Carrie becomes more and more successful actress, while Hurstwood, left without his only source of income and scarce emotional support, falls deeper and deeper. Without money he has to leave his apartment soon and joins the army of homeless beggars of New York City. Sometimes he begs enough to rent a cheap hotel room to wash and sleep in bed, but sometimes he has to spend nights on the street. In the meantime Carrie gets the leading silent role, playing it so extraordinary that she becomes a rising star of the show with her face on all the posters and a contract with an incredible sum for her - a hundred and fifty dollars a week.

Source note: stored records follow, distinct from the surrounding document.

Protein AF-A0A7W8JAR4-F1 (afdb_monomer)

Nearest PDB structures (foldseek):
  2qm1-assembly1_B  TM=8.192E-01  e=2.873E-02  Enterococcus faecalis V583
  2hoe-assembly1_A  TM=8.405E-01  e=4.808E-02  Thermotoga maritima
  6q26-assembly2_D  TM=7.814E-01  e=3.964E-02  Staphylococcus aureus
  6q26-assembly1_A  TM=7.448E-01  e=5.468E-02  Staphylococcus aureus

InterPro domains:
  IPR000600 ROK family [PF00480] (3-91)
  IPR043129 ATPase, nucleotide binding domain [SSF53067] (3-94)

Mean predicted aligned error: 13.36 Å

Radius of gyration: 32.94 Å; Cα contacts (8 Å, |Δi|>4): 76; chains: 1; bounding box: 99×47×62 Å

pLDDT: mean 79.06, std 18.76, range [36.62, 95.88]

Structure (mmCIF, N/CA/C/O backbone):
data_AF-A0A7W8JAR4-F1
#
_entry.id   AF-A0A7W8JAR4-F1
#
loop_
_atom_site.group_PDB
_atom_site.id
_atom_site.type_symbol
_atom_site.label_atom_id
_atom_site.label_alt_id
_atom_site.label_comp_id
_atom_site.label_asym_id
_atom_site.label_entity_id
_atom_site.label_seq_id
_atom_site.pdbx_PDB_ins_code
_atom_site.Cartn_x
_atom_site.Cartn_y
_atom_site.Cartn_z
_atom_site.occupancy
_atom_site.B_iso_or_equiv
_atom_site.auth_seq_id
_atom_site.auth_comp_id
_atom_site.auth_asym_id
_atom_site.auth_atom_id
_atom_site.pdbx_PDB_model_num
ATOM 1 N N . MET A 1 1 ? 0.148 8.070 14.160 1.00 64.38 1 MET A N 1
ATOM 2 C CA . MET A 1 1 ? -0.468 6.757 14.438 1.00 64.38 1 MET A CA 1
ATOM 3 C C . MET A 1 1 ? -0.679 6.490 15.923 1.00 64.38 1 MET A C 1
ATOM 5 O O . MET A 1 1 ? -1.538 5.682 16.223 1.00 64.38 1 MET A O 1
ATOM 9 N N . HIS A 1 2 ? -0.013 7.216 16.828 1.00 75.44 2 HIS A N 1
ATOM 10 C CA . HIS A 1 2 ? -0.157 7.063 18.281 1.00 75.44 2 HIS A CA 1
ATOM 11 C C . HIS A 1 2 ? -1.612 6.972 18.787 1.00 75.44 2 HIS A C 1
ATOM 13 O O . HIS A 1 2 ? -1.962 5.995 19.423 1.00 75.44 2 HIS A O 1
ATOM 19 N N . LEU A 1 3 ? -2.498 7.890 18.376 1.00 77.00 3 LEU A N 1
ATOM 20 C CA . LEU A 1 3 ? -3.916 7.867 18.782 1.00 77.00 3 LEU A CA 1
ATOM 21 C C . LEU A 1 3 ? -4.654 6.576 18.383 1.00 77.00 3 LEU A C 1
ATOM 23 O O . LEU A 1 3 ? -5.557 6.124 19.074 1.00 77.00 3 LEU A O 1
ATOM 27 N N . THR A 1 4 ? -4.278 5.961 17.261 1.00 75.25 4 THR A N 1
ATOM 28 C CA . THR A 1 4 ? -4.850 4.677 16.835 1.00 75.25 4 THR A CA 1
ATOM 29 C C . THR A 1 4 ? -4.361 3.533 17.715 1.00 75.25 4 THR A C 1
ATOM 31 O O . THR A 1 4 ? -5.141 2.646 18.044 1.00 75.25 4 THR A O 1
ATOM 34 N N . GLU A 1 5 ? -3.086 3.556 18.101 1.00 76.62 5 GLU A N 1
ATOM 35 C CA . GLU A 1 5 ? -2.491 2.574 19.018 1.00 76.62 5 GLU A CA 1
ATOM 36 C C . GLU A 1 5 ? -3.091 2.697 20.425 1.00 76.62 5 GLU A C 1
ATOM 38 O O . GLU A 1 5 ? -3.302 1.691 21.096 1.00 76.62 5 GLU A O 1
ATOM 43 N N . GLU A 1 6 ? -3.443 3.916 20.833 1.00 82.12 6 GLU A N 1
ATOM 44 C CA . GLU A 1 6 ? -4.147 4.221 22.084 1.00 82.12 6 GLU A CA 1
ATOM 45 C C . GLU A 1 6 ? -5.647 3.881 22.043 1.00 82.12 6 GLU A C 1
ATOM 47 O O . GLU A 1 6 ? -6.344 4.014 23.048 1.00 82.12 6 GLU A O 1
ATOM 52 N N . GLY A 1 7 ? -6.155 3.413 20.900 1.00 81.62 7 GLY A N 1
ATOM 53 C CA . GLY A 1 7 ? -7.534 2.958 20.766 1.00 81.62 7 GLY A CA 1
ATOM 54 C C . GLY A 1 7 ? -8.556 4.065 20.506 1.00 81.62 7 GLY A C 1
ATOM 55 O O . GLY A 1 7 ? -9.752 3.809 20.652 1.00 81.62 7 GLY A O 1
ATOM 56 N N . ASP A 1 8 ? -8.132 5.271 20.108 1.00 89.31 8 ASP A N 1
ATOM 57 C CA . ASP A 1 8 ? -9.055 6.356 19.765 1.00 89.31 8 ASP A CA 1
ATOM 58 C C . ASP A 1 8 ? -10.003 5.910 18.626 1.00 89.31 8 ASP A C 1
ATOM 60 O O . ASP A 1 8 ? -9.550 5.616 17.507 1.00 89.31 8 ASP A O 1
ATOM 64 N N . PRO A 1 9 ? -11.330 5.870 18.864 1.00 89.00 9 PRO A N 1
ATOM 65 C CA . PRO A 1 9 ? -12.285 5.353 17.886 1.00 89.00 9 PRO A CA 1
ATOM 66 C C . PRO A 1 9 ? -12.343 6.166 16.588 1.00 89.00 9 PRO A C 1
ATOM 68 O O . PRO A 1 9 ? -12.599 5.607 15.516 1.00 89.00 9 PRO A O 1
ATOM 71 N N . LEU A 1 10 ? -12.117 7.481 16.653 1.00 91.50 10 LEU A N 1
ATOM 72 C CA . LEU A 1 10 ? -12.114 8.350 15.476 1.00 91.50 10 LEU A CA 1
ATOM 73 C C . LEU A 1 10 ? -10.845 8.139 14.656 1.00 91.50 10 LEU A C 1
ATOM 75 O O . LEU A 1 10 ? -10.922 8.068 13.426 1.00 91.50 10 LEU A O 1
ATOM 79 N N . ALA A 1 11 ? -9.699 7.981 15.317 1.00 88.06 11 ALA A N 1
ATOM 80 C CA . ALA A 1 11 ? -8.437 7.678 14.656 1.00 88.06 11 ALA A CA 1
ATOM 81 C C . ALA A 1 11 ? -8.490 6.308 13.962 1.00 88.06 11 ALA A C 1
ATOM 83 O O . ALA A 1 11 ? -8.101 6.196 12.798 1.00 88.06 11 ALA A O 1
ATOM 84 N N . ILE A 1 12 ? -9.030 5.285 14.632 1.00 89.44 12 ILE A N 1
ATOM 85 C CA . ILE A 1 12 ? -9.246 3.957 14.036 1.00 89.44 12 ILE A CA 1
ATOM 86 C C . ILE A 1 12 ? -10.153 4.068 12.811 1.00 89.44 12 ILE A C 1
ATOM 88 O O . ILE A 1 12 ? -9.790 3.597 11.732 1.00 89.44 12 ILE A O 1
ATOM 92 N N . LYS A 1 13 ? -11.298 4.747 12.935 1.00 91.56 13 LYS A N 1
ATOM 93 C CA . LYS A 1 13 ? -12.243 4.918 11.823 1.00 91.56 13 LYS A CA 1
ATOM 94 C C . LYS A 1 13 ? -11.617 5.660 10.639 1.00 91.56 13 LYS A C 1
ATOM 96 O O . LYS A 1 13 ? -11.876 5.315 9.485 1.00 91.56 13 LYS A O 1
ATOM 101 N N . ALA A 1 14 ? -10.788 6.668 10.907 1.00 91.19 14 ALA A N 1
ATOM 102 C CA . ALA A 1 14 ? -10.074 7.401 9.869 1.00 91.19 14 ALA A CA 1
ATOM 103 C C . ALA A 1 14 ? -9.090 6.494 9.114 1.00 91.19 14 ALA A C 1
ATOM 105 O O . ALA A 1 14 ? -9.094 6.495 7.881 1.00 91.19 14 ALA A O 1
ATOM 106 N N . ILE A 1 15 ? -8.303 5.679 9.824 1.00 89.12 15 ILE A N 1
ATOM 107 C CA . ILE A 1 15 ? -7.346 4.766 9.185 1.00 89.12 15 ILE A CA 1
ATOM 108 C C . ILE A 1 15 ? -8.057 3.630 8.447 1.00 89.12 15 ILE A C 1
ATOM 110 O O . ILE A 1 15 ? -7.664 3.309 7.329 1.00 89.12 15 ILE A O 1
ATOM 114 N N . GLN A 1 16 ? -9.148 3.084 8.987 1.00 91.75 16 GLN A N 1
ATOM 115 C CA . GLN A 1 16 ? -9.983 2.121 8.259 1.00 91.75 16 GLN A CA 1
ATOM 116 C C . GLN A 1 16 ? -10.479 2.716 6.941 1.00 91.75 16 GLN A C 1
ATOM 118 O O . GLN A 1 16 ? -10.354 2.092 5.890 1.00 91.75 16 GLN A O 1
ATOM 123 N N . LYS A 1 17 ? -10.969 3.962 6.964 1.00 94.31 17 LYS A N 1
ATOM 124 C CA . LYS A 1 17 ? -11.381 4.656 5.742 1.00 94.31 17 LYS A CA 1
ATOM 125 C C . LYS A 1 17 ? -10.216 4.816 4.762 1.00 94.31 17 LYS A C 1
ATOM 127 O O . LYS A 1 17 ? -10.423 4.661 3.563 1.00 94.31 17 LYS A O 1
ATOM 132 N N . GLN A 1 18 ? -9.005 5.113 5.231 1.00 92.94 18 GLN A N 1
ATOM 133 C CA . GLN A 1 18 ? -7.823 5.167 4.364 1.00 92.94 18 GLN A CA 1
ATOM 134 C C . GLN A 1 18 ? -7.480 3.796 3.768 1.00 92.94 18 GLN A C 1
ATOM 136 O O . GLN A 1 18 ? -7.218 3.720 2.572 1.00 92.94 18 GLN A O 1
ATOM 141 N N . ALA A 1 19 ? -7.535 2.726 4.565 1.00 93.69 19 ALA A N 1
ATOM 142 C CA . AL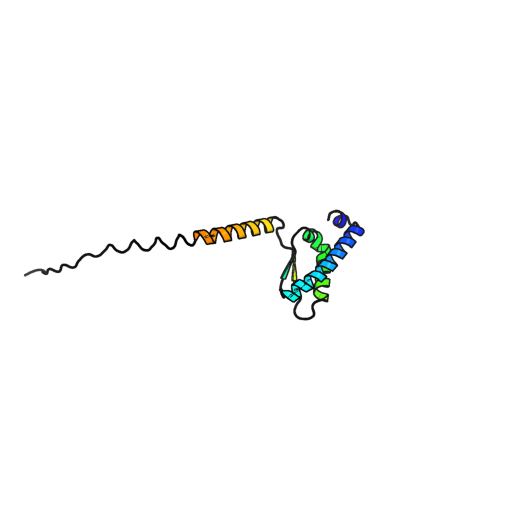A A 1 19 ? -7.291 1.358 4.114 1.00 93.69 19 ALA A CA 1
ATOM 143 C C . ALA A 1 19 ? -8.267 0.938 3.003 1.00 93.69 19 ALA A C 1
ATOM 145 O O . ALA A 1 19 ? -7.836 0.365 2.002 1.00 93.69 19 ALA A O 1
ATOM 146 N N . LEU A 1 20 ? -9.548 1.310 3.130 1.00 95.44 20 LEU A N 1
ATOM 147 C CA . LEU A 1 20 ? -10.555 1.049 2.099 1.00 95.44 20 LEU A CA 1
ATOM 148 C C . LEU A 1 20 ? -10.188 1.704 0.760 1.00 95.44 20 LEU A C 1
ATOM 150 O O . LEU A 1 20 ? -10.104 1.036 -0.270 1.00 95.44 20 LEU A O 1
ATOM 154 N N . HIS A 1 21 ? -9.902 3.009 0.773 1.00 95.25 21 HIS A N 1
ATOM 155 C CA . HIS A 1 21 ? -9.523 3.727 -0.450 1.00 95.25 21 HIS A CA 1
ATOM 156 C C . HIS A 1 21 ? -8.182 3.245 -1.016 1.00 95.25 21 HIS A C 1
ATOM 158 O O . HIS A 1 21 ? -7.998 3.242 -2.233 1.00 95.25 21 HIS A O 1
ATOM 164 N N . LEU A 1 22 ? -7.250 2.820 -0.157 1.00 94.62 22 LEU A N 1
ATOM 165 C CA . LEU A 1 22 ? -5.985 2.238 -0.592 1.00 94.62 22 LEU A CA 1
ATOM 166 C C . LEU A 1 22 ? -6.222 0.936 -1.366 1.00 94.62 22 LEU A C 1
ATOM 168 O O . LEU A 1 22 ? -5.723 0.807 -2.481 1.00 94.62 22 LEU A O 1
ATOM 172 N N . GLY A 1 23 ? -7.019 0.009 -0.824 1.00 94.75 23 GLY A N 1
ATOM 173 C CA . GLY A 1 23 ? -7.362 -1.246 -1.503 1.00 94.75 23 GLY A CA 1
ATOM 174 C C . GLY A 1 23 ? -8.046 -1.007 -2.852 1.00 94.75 23 GLY A C 1
ATOM 175 O O . GLY A 1 23 ? -7.661 -1.600 -3.860 1.00 94.75 23 GLY A O 1
ATOM 176 N N . GLN A 1 24 ? -8.975 -0.048 -2.909 1.00 94.69 24 GLN A N 1
ATOM 177 C CA . GLN A 1 24 ? -9.634 0.366 -4.153 1.00 94.69 24 GLN A CA 1
ATOM 178 C C . GLN A 1 24 ? -8.648 0.940 -5.180 1.00 94.69 24 GLN A C 1
ATOM 180 O O . GLN A 1 24 ? -8.704 0.576 -6.355 1.00 94.69 24 GLN A O 1
ATOM 185 N N . GLY A 1 25 ? -7.715 1.794 -4.750 1.00 94.31 25 GLY A N 1
ATOM 186 C CA . GLY A 1 25 ? -6.675 2.347 -5.619 1.00 94.31 25 GLY A CA 1
ATOM 187 C C . GLY A 1 25 ? -5.721 1.279 -6.166 1.00 94.31 25 GLY A C 1
ATOM 188 O O . GLY A 1 25 ? -5.336 1.332 -7.336 1.00 94.31 25 GLY A O 1
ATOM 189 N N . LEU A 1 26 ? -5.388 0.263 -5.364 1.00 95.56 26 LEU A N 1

All this time Drouet, who hasn’t forgotten her, was searching Carrie all over the United States. Finally he reaches New York City and sees Carrie as a star of the Broadway. He tries to start everything anew, but Carrie isn’t interested in the relationship with him anymore, so she refuses and makes it clear that the breakup is final. Hurstwood, unable to bear such a miserable life, kills himself, suffocating with methane in one of the cheap hotel suites. His wife and daughter are shown as perfectly happy at this time. While Hurstwood’s body departs on a ship, they head to Rome for a vacation with a charming young man Hurstwood’s daughter recently married. Carrie is now wealthy and famous, but still unhappy. She feels that her comedic roles aren’t serious enough and wants to play drama in real theater, but isn’t sure if she is talented enough to try.